#### [DATA FOR REVIEW]

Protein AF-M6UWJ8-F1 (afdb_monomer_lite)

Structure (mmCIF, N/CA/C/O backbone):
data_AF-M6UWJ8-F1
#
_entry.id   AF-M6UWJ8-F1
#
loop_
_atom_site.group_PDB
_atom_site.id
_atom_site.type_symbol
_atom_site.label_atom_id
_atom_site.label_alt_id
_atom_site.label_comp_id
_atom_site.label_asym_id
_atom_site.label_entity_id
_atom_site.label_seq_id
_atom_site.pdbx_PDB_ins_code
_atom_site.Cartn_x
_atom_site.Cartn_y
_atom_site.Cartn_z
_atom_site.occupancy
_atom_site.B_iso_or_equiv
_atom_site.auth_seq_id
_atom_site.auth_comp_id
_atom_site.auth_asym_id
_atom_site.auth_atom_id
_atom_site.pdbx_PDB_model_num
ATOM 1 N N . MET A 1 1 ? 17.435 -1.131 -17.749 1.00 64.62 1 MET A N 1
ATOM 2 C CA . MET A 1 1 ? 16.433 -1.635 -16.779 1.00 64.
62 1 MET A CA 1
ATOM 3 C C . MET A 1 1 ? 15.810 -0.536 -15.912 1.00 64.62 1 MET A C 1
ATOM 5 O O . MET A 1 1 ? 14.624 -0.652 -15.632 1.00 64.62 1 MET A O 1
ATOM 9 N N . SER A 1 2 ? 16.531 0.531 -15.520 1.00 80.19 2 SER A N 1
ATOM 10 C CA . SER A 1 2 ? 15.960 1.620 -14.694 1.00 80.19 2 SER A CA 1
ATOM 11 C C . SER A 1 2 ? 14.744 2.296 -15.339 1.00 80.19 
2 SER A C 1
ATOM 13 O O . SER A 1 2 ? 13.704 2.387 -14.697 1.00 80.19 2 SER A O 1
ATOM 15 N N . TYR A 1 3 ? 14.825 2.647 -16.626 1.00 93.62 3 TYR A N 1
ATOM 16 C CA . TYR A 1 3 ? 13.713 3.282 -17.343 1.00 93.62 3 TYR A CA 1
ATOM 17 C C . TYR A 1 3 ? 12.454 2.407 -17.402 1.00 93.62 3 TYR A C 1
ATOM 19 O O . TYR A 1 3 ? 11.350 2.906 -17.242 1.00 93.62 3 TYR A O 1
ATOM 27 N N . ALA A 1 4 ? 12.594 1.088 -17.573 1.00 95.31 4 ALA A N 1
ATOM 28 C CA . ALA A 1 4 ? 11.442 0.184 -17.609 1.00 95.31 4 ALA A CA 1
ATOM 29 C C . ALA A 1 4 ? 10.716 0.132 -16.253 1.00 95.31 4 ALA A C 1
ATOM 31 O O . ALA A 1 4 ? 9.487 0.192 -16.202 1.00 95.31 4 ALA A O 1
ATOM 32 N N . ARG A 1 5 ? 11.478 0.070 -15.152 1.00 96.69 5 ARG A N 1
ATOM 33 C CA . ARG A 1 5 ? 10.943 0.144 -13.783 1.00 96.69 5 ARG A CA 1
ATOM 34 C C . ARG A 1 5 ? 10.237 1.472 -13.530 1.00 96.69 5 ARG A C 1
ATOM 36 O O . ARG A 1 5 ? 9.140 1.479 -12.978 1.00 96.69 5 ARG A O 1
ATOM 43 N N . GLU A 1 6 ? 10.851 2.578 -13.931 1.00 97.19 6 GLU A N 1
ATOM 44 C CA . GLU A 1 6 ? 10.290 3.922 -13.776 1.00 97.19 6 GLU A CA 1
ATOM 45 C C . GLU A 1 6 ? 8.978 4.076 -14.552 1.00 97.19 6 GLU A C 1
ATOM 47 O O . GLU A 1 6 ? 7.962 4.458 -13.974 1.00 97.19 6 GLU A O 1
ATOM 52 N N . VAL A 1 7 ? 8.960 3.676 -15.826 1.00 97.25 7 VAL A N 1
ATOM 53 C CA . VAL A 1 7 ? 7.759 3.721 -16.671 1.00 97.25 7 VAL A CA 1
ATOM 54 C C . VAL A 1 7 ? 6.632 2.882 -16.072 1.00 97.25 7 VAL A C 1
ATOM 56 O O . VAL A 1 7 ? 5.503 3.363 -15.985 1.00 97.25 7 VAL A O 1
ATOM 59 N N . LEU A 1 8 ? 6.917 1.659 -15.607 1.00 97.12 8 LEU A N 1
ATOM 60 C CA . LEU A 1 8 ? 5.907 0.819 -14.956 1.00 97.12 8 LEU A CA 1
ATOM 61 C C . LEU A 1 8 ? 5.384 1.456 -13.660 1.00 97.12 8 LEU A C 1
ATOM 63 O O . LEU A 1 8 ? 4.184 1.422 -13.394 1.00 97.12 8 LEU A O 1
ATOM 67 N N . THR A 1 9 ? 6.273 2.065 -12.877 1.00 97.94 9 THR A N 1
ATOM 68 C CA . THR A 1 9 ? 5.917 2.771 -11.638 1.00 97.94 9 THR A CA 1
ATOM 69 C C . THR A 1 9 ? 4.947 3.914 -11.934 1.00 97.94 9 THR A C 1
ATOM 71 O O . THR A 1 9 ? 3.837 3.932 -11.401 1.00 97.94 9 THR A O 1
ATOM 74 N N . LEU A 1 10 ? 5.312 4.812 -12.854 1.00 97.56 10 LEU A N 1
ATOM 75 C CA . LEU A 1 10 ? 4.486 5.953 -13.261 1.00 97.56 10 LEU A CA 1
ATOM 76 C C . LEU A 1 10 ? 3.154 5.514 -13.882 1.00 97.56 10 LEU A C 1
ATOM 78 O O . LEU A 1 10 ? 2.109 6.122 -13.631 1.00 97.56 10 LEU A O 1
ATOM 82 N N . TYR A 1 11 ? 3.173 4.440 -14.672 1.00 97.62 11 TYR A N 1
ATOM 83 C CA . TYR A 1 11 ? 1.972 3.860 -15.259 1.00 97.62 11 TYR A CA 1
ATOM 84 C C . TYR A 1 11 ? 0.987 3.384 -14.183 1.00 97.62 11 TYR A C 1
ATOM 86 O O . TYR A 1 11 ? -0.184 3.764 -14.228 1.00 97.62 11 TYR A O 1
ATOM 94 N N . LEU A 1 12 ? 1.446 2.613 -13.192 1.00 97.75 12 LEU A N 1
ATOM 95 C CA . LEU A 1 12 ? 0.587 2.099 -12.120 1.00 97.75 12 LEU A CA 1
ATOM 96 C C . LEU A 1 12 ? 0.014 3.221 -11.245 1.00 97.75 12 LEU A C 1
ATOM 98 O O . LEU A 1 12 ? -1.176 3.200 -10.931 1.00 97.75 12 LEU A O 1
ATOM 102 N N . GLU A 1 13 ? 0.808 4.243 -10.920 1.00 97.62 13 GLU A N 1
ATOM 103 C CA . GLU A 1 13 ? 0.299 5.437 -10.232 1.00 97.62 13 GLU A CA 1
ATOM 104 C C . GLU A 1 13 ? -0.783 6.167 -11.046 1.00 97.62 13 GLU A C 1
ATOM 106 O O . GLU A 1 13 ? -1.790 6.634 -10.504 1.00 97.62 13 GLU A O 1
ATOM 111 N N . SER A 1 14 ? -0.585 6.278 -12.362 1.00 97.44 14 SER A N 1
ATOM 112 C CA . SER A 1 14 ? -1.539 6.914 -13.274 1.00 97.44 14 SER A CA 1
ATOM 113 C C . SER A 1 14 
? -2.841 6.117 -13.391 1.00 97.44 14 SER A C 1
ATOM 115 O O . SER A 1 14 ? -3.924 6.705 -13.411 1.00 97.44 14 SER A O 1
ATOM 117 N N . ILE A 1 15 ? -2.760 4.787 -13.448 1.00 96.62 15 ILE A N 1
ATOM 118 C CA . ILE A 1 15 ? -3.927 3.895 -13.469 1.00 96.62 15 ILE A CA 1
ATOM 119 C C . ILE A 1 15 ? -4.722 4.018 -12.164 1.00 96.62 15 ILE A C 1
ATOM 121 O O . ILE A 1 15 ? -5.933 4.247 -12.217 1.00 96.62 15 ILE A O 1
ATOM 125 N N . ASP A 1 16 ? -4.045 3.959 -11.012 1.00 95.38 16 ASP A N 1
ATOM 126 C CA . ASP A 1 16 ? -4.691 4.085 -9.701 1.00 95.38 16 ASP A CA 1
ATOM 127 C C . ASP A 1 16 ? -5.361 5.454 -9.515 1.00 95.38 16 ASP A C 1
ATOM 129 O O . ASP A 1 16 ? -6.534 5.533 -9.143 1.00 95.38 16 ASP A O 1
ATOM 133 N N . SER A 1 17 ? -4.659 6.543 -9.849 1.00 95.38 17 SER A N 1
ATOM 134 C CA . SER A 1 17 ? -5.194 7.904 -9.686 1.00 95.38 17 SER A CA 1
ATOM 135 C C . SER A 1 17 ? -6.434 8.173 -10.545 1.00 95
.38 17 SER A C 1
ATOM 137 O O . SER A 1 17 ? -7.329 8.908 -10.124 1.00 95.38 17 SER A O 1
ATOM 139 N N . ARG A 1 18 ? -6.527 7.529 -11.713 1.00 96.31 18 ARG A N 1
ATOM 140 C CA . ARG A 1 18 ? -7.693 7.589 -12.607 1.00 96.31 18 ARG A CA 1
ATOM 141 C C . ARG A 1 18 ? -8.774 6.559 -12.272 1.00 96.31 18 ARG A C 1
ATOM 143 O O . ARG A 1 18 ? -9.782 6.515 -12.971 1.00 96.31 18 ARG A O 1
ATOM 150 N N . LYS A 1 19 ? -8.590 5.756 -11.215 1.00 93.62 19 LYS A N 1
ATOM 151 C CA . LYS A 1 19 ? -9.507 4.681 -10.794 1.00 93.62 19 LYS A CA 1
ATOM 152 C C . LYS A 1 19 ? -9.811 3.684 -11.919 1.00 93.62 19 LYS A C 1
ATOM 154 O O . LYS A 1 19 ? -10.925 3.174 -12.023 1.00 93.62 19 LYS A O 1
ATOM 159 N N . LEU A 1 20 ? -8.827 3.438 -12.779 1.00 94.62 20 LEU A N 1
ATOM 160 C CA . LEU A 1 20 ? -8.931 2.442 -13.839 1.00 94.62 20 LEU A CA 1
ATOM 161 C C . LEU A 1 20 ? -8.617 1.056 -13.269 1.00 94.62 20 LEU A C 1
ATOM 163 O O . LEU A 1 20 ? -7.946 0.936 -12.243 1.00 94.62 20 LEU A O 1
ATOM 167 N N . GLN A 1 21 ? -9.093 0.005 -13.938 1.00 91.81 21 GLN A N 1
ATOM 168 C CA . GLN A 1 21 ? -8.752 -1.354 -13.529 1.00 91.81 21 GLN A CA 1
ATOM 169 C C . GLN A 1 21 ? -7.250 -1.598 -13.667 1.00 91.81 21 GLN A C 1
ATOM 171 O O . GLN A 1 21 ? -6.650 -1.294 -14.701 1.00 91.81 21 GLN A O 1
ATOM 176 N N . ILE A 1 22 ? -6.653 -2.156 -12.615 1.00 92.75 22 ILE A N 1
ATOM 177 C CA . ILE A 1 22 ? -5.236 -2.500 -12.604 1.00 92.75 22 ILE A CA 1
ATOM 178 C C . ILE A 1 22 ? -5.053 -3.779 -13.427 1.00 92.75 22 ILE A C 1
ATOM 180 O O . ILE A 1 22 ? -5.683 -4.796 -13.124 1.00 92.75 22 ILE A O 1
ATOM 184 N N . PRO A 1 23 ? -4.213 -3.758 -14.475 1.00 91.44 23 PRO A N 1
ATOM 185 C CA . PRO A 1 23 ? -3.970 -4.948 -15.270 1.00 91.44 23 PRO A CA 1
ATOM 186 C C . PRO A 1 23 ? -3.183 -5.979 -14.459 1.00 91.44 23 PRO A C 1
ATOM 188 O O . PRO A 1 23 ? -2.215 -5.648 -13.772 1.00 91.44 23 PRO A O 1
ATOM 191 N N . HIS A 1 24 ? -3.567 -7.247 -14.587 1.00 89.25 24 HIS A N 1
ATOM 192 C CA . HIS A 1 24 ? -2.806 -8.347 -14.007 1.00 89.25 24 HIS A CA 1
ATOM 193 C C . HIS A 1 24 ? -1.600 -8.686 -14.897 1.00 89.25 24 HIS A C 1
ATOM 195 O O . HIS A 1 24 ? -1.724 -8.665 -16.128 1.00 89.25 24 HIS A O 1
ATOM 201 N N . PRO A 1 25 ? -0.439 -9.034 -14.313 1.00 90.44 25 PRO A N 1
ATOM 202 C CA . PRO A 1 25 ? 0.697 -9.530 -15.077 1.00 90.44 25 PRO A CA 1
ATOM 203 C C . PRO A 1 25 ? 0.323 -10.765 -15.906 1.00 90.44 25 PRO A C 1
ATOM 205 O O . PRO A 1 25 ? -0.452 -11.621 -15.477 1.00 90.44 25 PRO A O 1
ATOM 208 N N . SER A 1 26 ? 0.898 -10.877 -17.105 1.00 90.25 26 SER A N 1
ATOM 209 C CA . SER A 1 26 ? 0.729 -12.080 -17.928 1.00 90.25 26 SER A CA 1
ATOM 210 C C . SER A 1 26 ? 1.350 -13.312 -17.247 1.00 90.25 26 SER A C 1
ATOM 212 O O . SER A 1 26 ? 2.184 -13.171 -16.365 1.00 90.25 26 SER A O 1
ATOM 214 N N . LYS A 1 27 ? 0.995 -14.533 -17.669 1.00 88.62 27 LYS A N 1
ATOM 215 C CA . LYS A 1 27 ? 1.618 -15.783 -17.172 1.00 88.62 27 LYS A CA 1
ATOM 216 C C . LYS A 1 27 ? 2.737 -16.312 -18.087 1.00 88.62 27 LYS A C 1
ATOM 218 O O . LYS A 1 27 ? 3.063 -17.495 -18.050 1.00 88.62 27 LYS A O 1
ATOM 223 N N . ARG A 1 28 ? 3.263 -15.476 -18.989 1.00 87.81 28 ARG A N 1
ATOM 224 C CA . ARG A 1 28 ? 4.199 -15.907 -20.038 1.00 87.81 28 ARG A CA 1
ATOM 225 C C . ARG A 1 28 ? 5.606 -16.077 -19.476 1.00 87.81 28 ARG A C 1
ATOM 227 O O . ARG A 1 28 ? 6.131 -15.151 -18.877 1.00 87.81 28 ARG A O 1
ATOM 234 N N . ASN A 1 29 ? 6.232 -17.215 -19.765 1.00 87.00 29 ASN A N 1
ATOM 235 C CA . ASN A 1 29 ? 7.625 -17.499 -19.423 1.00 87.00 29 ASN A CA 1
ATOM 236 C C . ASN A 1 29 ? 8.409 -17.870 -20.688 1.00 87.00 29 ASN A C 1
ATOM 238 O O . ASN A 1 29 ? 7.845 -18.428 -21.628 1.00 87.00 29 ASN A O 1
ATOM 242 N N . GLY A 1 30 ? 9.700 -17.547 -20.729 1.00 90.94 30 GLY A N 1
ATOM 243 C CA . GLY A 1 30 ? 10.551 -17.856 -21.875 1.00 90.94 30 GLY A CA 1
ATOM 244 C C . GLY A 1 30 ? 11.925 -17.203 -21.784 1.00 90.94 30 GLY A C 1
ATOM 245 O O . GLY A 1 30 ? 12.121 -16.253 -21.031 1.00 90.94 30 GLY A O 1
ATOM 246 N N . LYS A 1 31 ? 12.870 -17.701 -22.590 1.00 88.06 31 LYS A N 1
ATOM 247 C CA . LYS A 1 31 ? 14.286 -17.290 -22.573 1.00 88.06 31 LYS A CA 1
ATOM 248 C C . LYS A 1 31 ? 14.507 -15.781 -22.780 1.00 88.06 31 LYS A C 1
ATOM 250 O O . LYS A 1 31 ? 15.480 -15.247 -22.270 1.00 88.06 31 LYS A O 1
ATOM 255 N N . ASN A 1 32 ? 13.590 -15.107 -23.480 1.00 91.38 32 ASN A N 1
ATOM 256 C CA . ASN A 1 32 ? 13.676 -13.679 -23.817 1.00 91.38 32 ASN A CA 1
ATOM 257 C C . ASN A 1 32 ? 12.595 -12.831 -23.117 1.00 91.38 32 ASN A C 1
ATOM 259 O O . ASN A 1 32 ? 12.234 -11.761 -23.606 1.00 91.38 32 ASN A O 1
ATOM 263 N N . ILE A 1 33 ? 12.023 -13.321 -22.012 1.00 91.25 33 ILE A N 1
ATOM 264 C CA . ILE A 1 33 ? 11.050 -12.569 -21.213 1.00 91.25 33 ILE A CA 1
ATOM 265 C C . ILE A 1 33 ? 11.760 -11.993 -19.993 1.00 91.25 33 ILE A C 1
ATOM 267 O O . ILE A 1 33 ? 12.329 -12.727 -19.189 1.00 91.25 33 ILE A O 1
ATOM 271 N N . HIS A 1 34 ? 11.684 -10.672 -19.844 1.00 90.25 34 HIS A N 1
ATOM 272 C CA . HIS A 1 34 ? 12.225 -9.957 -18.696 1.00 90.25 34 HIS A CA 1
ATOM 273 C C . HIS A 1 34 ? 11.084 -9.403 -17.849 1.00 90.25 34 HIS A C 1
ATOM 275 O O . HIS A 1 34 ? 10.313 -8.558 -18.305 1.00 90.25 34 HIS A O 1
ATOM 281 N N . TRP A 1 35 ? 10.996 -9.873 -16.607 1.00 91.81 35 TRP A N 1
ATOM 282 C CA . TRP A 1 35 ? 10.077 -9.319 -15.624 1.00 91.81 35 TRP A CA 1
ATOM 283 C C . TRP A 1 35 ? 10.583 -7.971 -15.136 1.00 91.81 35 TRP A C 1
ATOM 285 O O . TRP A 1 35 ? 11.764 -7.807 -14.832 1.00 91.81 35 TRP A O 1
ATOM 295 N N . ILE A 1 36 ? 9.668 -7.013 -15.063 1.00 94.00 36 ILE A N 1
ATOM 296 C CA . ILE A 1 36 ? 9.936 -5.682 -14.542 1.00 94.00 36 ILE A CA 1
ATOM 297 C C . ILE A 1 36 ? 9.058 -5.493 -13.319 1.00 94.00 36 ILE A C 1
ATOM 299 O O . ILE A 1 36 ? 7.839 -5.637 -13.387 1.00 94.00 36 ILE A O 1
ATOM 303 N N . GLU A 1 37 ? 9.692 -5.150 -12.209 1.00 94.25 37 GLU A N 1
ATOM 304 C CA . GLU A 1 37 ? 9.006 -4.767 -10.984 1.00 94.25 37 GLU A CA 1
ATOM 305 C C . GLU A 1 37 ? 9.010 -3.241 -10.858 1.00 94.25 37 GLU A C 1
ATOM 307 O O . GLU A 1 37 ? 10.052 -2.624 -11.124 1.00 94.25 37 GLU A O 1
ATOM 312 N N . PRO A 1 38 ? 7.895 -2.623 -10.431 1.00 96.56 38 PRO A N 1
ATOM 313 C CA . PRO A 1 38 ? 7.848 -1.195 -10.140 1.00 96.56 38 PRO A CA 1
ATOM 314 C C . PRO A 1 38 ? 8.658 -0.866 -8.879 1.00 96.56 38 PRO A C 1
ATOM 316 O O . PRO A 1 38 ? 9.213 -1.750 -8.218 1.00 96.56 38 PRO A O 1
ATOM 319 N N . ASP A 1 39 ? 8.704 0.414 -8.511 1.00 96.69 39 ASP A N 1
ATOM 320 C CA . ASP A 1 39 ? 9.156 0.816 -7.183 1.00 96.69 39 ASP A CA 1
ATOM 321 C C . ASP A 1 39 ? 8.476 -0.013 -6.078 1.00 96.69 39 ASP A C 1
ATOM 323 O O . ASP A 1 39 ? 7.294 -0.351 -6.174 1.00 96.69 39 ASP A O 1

#### [PROBLEM]
For the lines above, output exactly those from the line containing "ATOM 218 O O" through the line containing "ATOM 259 O O", and skip the others.

#### [ANSWER]
ATOM 218 O O . LYS A 1 27 ? 3.063 -17.495 -18.050 1.00 88.62 27 LYS A O 1
ATOM 223 N N . ARG A 1 28 ? 3.263 -15.476 -18.989 1.00 87.81 28 ARG A N 1
ATOM 224 C CA . ARG A 1 28 ? 4.199 -15.907 -20.038 1.00 87.81 28 ARG A CA 1
ATOM 225 C C . ARG A 1 28 ? 5.606 -16.077 -19.476 1.00 87.81 28 ARG A C 1
ATOM 227 O O . ARG A 1 28 ? 6.131 -15.151 -18.877 1.00 87.81 28 ARG A O 1
ATOM 234 N N . ASN A 1 29 ? 6.232 -17.215 -19.765 1.00 87.00 29 ASN A N 1
ATOM 235 C CA . ASN A 1 29 ? 7.625 -17.499 -19.423 1.00 87.00 29 ASN A CA 1
ATOM 236 C C . ASN A 1 29 ? 8.409 -17.870 -20.688 1.00 87.00 29 ASN A C 1
ATOM 238 O O . ASN A 1 29 ? 7.845 -18.428 -21.628 1.00 87.00 29 ASN A O 1
ATOM 242 N N . GLY A 1 30 ? 9.700 -17.547 -20.729 1.00 90.94 30 GLY A N 1
ATOM 243 C CA . GLY A 1 30 ? 10.551 -17.856 -21.875 1.00 90.94 30 GLY A CA 1
ATOM 244 C C . GLY A 1 30 ? 11.925 -17.203 -21.784 1.00 90.94 30 GLY A C 1
ATOM 245 O O . GLY A 1 30 ? 12.121 -16.253 -21.031 1.00 90.94 30 GLY A O 1
ATOM 246 N N . LYS A 1 31 ? 12.870 -17.701 -22.590 1.00 88.06 31 LYS A N 1
ATOM 247 C CA . LYS A 1 31 ? 14.286 -17.290 -22.573 1.00 88.06 31 LYS A CA 1
ATOM 248 C C . LYS A 1 31 ? 14.507 -15.781 -22.780 1.00 88.06 31 LYS A C 1
ATOM 250 O O . LYS A 1 31 ? 15.480 -15.247 -22.270 1.00 88.06 31 LYS A O 1
ATOM 255 N N . ASN A 1 32 ? 13.590 -15.107 -23.480 1.00 91.38 32 ASN A N 1
ATOM 256 C CA . ASN A 1 32 ? 13.676 -13.679 -23.817 1.00 91.38 32 ASN A CA 1
ATOM 257 C C . ASN A 1 32 ? 12.595 -12.831 -23.117 1.00 91.38 32 ASN A C 1
ATOM 259 O O . ASN A 1 32 ? 12.234 -11.761 -23.606 1.00 91.38 32 ASN A O 1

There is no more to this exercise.